Date of Award:

5-1972

Document Type:

Thesis

Degree Name:

Master of Science (MS)

Department:

Geosciences

Department name when degree awarded

Geology

Committee Chair(s)

Robert Q. Oaks, Jr.

Committee

Robert Q. Oaks, Jr.

Committee

Donald R. Olsen

Committee

J. Stewart Williams

Abstract

The Swan Peak Formation in north-central Utah thickens westward, from zero feet near Logan to 687 feet in the Promontory Range. The unit is subdivided into three distinct members: 1) A lower member of interbedded shales, limestones, and quartzites; 2) A middle member of interbedded shales and brown quartzites; and 3) An upper member of white quartzites. The Swan Peak thins southward toward the east-west-trending Tooele Arch in the area of study; this thinning probably reflects both lesser deposition and greater subsequent erosion there than elsewhere. The lower member in northern Utah probably was deposited in shallow-shelf and/or traditional shoreface-shelf environments. The middle member represents shoreface to intertidal environments. Western miogeosynclinal equivalents of the lower and middle members are more carbonate-rich, the results of their more basinward position and thus greater distance from terrigenous sediment sources. The upper member was deposited in a shallow-shelf to intertidal environment by strong, predominantly south-flowing currents.

The Eureka Quartzite in northwestern Utah thickens northward from 288 feet near the Tooele Arch to 542 feet in the Silver Island Mountains near the Nevada state line. It consists of unfossiliferous, white to medium light gray quartzite. The Eureka represents a shallow-shelf to intertidal environment swept by strong, predominantly south-flowing currents.
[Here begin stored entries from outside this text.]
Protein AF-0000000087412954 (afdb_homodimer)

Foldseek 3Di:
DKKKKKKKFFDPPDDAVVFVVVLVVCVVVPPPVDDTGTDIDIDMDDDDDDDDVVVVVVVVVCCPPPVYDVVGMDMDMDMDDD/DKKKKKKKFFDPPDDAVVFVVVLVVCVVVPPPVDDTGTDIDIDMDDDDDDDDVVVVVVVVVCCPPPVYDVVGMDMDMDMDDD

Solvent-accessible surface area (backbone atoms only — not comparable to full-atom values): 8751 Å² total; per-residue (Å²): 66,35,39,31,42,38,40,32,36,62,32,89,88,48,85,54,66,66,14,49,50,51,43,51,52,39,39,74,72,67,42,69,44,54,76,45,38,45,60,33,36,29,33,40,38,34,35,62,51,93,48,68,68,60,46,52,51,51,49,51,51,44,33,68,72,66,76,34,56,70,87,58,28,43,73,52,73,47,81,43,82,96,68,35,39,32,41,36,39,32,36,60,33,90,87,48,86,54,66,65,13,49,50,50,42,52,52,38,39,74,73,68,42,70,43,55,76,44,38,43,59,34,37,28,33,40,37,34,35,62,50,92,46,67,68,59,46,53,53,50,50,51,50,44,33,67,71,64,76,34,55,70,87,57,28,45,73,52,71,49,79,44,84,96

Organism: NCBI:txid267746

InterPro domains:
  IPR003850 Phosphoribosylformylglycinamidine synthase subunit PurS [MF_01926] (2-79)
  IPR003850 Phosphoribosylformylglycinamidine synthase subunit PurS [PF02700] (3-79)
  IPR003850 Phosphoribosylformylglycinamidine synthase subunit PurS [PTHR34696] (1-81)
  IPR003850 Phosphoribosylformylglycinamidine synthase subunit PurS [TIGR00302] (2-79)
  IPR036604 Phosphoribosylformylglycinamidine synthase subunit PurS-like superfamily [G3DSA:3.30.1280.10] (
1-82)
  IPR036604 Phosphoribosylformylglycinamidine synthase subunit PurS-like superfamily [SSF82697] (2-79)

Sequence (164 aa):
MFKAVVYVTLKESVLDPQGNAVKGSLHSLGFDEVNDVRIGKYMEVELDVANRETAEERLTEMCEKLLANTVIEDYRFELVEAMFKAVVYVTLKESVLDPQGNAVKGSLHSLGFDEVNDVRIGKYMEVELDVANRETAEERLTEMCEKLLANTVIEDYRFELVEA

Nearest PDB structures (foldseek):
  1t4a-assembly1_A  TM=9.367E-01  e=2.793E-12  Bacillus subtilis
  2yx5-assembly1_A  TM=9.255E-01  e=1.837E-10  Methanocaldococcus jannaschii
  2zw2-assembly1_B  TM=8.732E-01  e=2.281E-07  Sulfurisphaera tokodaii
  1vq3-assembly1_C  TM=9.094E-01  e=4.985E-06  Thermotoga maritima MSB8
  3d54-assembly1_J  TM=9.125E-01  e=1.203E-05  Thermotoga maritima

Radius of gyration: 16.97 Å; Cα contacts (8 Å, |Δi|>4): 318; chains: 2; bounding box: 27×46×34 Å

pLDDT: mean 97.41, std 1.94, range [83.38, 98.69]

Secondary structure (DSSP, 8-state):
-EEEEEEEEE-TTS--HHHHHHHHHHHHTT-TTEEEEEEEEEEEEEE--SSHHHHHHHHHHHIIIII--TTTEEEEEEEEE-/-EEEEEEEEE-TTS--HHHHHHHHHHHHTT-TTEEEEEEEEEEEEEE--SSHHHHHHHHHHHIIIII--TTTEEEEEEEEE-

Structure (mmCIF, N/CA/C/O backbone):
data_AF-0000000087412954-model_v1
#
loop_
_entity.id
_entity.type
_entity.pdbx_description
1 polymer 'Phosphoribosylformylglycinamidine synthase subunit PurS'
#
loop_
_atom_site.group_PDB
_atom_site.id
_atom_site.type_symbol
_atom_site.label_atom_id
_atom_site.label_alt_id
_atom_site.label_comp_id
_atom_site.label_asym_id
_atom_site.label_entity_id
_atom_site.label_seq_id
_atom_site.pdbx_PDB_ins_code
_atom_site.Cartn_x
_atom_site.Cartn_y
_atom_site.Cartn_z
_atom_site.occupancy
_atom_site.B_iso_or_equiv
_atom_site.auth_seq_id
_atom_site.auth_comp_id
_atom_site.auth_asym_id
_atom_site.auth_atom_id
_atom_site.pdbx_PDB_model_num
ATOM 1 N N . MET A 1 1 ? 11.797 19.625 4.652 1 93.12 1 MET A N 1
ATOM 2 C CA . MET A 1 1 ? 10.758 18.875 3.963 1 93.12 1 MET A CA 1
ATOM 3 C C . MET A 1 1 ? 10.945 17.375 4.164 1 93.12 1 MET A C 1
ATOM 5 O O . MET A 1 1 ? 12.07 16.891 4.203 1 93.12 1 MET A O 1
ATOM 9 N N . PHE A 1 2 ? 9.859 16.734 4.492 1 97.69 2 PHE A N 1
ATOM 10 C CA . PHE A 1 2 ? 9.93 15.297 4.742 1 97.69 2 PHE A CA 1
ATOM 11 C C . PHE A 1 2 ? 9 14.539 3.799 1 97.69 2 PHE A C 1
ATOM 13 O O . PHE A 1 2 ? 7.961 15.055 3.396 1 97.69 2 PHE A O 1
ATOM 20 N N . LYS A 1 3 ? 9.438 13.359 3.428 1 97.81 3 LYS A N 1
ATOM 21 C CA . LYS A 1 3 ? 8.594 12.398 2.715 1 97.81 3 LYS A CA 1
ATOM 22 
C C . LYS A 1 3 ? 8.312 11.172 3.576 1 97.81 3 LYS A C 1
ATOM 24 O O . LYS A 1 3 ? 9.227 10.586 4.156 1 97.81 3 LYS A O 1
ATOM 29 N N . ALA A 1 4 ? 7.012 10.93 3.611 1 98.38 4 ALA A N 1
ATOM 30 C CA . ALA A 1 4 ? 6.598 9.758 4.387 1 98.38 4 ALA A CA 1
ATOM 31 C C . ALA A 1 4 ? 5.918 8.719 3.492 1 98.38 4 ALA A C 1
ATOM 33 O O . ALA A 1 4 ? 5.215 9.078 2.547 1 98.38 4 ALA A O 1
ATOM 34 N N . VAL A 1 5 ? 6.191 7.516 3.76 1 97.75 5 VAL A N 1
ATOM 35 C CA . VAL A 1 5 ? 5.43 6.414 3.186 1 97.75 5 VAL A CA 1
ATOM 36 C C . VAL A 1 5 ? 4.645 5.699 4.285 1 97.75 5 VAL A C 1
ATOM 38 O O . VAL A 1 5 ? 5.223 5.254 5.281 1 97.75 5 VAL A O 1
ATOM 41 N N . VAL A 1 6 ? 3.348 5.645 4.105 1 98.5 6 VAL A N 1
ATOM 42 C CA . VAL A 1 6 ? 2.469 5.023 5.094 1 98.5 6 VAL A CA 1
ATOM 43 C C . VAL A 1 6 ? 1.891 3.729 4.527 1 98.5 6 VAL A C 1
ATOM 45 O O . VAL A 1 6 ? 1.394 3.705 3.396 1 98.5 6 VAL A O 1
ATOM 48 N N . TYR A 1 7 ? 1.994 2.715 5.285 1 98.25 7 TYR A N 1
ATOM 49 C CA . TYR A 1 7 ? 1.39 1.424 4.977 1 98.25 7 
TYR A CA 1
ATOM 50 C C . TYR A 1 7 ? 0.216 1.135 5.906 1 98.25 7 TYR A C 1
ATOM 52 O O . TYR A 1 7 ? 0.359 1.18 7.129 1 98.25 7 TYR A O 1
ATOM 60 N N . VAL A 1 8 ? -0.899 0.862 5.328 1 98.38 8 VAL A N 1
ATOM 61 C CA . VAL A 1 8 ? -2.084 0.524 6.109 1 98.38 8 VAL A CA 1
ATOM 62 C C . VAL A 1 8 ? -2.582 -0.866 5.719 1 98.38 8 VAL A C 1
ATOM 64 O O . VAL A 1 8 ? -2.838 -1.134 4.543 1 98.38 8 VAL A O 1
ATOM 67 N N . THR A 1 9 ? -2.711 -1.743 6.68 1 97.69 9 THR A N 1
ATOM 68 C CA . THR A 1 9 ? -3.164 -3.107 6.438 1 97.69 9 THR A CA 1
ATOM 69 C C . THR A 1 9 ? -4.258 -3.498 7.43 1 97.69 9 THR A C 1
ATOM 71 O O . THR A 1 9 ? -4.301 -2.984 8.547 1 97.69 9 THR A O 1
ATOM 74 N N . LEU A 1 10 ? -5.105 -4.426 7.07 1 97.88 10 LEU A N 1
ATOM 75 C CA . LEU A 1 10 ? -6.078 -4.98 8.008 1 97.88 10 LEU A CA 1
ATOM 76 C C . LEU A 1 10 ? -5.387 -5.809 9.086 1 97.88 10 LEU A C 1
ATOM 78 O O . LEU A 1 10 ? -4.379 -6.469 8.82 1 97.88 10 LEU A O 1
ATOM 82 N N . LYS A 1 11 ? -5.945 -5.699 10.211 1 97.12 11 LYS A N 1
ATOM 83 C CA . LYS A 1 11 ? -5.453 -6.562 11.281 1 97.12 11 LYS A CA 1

Correlation of the upper member of the Swan Peak Formation in north-central Utah and southeastern Idaho with the Eureka Quartzite in northwestern Utah appears well established, on the basis of: 1) A previously unrecognized low-angle regional unconformity at the base of the upper member; 2) Similar thicknesses of the easternmost Eureka and the westernmost upper member, first recognized by Webb (1956. Middle Ordovician detailed stratigraphic sections for western Utah and eastern Nevada. Utah Geol. and Mineral. Survey, Bull. 57, 77 p.); 3) Similar south-flowing paleocurrents for both; 4) Distinctive and identical trace fossils in both; 5) Identical lighologic characteristics; and 6) Similar stratigraphic position below the Fish Haven Dolomite, and above similar time-correlative faunal suites of Ross (1951. Stratigraphy of the Garden City Formation in northeastern Utah, and its trilobite faunas. Peabody Mus. Nat. Hist., Yale Univ., Bull. 6, 161p) and of Hintze (1952. Lower Ordovician trilobites from western Utah and eastern Nevada. Utah Geol. and Mineral. Survey, Bull. 48. 249 p.).

Fossil assemblages in the lower and middle members of the Swan Peak Formation are chiefly mixed and transported assemblages, although residual fossil communities persist locally. Diversity and density of trace fossils show that numerous unpreserved soft-bodied organisms contributed significantly to the community structure of the Swan Peak Formation and Eureka Quartzite in northern Utah.